### WHAT YOU NEED TO DO
Run through the data and copy out every line that mentions the word "backbone".

### PROVIDED MATERIAL

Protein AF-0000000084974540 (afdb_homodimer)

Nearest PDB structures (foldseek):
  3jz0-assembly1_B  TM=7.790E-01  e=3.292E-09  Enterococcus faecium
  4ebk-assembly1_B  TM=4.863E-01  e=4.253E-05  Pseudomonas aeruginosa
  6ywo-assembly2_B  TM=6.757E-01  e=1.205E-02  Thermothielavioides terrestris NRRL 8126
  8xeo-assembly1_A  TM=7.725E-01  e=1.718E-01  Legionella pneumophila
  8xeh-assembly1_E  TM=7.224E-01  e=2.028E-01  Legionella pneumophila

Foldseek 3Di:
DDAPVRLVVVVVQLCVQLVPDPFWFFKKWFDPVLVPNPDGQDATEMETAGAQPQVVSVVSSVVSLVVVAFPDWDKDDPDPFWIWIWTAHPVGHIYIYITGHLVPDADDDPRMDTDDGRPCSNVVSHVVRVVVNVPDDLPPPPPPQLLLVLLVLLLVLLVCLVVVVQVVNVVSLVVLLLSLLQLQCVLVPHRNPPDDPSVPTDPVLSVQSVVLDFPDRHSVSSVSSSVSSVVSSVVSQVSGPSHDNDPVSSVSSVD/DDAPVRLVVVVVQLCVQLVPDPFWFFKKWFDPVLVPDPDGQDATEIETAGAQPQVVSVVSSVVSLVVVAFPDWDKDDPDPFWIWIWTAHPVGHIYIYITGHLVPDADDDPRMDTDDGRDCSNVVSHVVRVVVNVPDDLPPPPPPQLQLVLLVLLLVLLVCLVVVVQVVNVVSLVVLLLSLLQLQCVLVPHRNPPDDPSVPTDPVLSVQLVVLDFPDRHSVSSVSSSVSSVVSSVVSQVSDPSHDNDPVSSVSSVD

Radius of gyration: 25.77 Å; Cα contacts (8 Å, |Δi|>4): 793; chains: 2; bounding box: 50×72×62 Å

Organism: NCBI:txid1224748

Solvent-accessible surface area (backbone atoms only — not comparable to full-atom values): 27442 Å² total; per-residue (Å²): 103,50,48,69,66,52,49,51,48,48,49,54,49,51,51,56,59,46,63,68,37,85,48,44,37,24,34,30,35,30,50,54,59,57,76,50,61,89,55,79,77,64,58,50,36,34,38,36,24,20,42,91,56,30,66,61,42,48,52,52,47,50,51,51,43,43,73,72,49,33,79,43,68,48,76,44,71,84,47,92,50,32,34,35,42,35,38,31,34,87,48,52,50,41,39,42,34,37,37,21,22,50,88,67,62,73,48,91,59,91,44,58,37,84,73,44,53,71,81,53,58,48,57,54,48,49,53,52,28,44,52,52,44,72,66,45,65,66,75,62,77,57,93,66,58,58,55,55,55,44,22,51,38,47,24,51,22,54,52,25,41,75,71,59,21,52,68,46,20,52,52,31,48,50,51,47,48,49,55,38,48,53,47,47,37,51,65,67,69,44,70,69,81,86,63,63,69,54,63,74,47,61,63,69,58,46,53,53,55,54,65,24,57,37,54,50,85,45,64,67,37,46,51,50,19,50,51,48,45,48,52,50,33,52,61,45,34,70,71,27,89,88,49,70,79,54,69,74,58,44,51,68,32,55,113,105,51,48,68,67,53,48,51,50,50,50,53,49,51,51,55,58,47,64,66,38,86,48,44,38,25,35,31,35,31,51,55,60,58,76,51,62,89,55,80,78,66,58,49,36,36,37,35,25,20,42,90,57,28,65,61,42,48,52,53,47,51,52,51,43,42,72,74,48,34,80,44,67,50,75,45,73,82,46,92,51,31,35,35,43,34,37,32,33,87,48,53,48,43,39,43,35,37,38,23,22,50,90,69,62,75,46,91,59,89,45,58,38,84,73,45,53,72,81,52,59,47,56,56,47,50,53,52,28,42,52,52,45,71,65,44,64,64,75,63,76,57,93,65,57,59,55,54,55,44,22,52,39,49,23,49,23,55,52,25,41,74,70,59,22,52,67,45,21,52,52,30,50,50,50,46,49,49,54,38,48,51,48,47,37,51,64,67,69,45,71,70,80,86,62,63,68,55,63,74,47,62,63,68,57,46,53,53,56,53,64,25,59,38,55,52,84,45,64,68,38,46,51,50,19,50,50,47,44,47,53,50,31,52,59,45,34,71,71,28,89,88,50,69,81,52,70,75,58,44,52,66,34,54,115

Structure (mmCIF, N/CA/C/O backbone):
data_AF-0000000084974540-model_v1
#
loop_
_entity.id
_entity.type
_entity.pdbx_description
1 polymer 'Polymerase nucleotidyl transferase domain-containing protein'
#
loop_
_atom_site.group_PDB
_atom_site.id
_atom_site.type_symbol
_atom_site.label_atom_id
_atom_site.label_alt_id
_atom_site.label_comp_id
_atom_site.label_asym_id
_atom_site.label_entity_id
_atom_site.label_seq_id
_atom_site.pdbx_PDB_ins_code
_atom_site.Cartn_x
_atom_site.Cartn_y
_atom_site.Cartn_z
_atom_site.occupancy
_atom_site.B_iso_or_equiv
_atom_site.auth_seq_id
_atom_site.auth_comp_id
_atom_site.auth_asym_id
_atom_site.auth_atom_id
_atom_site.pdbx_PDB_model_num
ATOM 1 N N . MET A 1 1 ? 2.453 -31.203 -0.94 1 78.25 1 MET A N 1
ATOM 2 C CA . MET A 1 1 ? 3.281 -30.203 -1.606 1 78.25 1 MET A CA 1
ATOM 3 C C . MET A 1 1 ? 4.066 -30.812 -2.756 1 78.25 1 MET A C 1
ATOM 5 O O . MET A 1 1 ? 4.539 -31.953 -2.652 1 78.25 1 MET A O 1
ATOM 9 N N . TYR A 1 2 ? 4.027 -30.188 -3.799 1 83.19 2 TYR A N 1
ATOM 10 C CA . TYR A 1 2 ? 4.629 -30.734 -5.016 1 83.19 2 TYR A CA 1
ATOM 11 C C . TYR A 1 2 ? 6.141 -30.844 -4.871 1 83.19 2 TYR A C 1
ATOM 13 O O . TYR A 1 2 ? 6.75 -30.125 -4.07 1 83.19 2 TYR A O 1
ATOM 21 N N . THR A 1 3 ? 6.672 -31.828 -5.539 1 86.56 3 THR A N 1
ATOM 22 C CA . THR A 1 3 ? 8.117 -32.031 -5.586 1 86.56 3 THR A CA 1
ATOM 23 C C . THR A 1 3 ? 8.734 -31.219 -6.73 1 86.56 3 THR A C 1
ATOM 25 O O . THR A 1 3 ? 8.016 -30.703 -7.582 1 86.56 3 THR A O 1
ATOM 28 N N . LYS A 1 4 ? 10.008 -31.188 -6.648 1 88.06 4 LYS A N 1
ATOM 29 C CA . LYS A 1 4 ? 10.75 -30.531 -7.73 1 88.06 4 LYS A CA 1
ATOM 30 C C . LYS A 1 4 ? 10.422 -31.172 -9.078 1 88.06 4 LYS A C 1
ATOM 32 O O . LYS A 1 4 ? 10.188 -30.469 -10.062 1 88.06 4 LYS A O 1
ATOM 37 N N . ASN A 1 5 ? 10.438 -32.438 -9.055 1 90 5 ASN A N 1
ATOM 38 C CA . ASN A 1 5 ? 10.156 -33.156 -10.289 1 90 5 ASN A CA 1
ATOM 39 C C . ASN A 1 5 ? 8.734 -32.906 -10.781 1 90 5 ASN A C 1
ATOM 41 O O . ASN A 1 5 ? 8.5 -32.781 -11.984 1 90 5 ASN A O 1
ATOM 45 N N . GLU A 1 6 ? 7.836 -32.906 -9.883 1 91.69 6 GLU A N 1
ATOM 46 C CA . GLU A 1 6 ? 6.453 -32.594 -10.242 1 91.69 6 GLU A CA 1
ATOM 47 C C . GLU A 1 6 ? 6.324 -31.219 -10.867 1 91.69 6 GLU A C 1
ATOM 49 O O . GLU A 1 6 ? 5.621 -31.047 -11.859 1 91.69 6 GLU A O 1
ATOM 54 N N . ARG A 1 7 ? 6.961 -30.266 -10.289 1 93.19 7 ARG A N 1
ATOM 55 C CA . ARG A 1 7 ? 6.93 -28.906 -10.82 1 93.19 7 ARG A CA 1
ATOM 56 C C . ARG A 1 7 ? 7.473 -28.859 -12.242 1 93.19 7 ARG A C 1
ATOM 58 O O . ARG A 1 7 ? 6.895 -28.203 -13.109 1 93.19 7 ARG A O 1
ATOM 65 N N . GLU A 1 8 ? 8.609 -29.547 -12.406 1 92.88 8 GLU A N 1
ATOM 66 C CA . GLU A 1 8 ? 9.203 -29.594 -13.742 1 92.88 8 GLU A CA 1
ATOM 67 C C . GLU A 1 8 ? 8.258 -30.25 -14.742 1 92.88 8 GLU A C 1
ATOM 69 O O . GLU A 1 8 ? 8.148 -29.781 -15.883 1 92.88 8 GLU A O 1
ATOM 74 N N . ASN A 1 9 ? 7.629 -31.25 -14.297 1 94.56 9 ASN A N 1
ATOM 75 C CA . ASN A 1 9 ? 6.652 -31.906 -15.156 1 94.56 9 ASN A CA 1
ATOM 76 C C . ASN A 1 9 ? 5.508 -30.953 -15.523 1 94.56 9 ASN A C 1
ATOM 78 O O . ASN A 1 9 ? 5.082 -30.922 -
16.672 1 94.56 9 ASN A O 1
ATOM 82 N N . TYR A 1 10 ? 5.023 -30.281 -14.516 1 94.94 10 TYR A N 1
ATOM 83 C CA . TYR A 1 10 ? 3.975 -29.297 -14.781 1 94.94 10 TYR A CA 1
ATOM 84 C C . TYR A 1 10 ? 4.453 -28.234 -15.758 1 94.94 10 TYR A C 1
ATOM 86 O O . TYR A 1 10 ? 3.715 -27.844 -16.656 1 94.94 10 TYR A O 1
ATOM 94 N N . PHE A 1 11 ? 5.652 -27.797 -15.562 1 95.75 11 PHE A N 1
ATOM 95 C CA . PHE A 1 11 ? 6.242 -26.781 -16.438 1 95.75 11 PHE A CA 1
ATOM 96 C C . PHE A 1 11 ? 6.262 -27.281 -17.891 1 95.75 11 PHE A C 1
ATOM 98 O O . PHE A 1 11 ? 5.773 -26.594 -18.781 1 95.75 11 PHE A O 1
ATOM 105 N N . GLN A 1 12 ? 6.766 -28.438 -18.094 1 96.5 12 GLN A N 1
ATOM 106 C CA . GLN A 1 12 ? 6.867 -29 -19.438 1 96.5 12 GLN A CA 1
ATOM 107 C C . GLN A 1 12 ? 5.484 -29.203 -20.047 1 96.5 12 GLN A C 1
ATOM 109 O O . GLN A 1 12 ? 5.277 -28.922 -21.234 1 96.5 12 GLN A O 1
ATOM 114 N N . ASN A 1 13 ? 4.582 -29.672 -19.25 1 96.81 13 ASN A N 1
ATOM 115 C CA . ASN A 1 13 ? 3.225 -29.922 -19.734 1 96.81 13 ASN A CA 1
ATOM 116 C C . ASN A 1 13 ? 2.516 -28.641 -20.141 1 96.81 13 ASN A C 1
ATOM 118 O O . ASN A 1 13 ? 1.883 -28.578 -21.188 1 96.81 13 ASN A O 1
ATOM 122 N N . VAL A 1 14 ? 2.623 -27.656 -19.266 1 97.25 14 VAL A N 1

### SOLUTION FOR THIS TASK
Solvent-accessible surface area (backbone atoms only — not comparable to full-atom values): 27442 Å² total; per-residue (Å²): 103,50,48,69,66,52,49,51,48,48,49,54,49,51,51,56,59,46,63,68,37,85,48,44,37,24,34,30,35,30,50,54,59,57,76,50,61,89,55,79,77,64,58,50,36,34,38,36,24,20,42,91,56,30,66,61,42,48,52,52,47,50,51,51,43,43,73,72,49,33,79,43,68,48,76,44,71,84,47,92,50,32,34,35,42,35,38,31,34,87,48,52,50,41,39,42,34,37,37,21,22,50,88,67,62,73,48,91,59,91,44,58,37,84,73,44,53,71,81,53,58,48,57,54,48,49,53,52,28,44,52,52,44,72,66,45,65,66,75,62,77,57,93,66,58,58,55,55,55,44,22,51,38,47,24,51,22,54,52,25,41,75,71,59,21,52,68,46,20,52,52,31,48,50,51,47,48,49,55,38,48,53,47,47,37,51,65,67,69,44,70,69,81,86,63,63,69,54,63,74,47,61,63,69,58,46,53,53,55,54,65,24,57,37,54,50,85,45,64,67,37,46,51,50,19,50,51,48,45,48,52,50,33,52,61,45,34,70,71,27,89,88,49,70,79,54,69,74,58,44,51,68,32,55,113,105,51,48,68,67,53,48,51,50,50,50,53,49,51,51,55,58,47,64,66,38,86,48,44,38,25,35,31,35,31,51,55,60,58,76,51,62,89,55,80,78,66,58,49,36,36,37,35,25,20,42,90,57,28,65,61,42,48,52,53,47,51,52,51,43,42,72,74,48,34,80,44,67,50,75,45,73,82,46,92,51,31,35,35,43,34,37,32,33,87,48,53,48,43,39,43,35,37,38,23,22,50,90,69,62,75,46,91,59,89,45,58,38,84,73,45,53,72,81,52,59,47,56,56,47,50,53,52,28,42,52,52,45,71,65,44,64,64,75,63,76,57,93,65,57,59,55,54,55,44,22,52,39,49,23,49,23,55,52,25,41,74,70,59,22,52,67,45,21,52,52,30,50,50,50,46,49,49,54,38,48,51,48,47,37,51,64,67,69,45,71,70,80,86,62,63,68,55,63,74,47,62,63,68,57,46,53,53,56,53,64,25,59,38,55,52,84,45,64,68,38,46,51,50,19,50,50,47,44,47,53,50,31,52,59,45,34,71,71,28,89,88,50,69,81,52,70,75,58,44,52,66,34,54,115
Structure (mmCIF, N/CA/C/O backbone):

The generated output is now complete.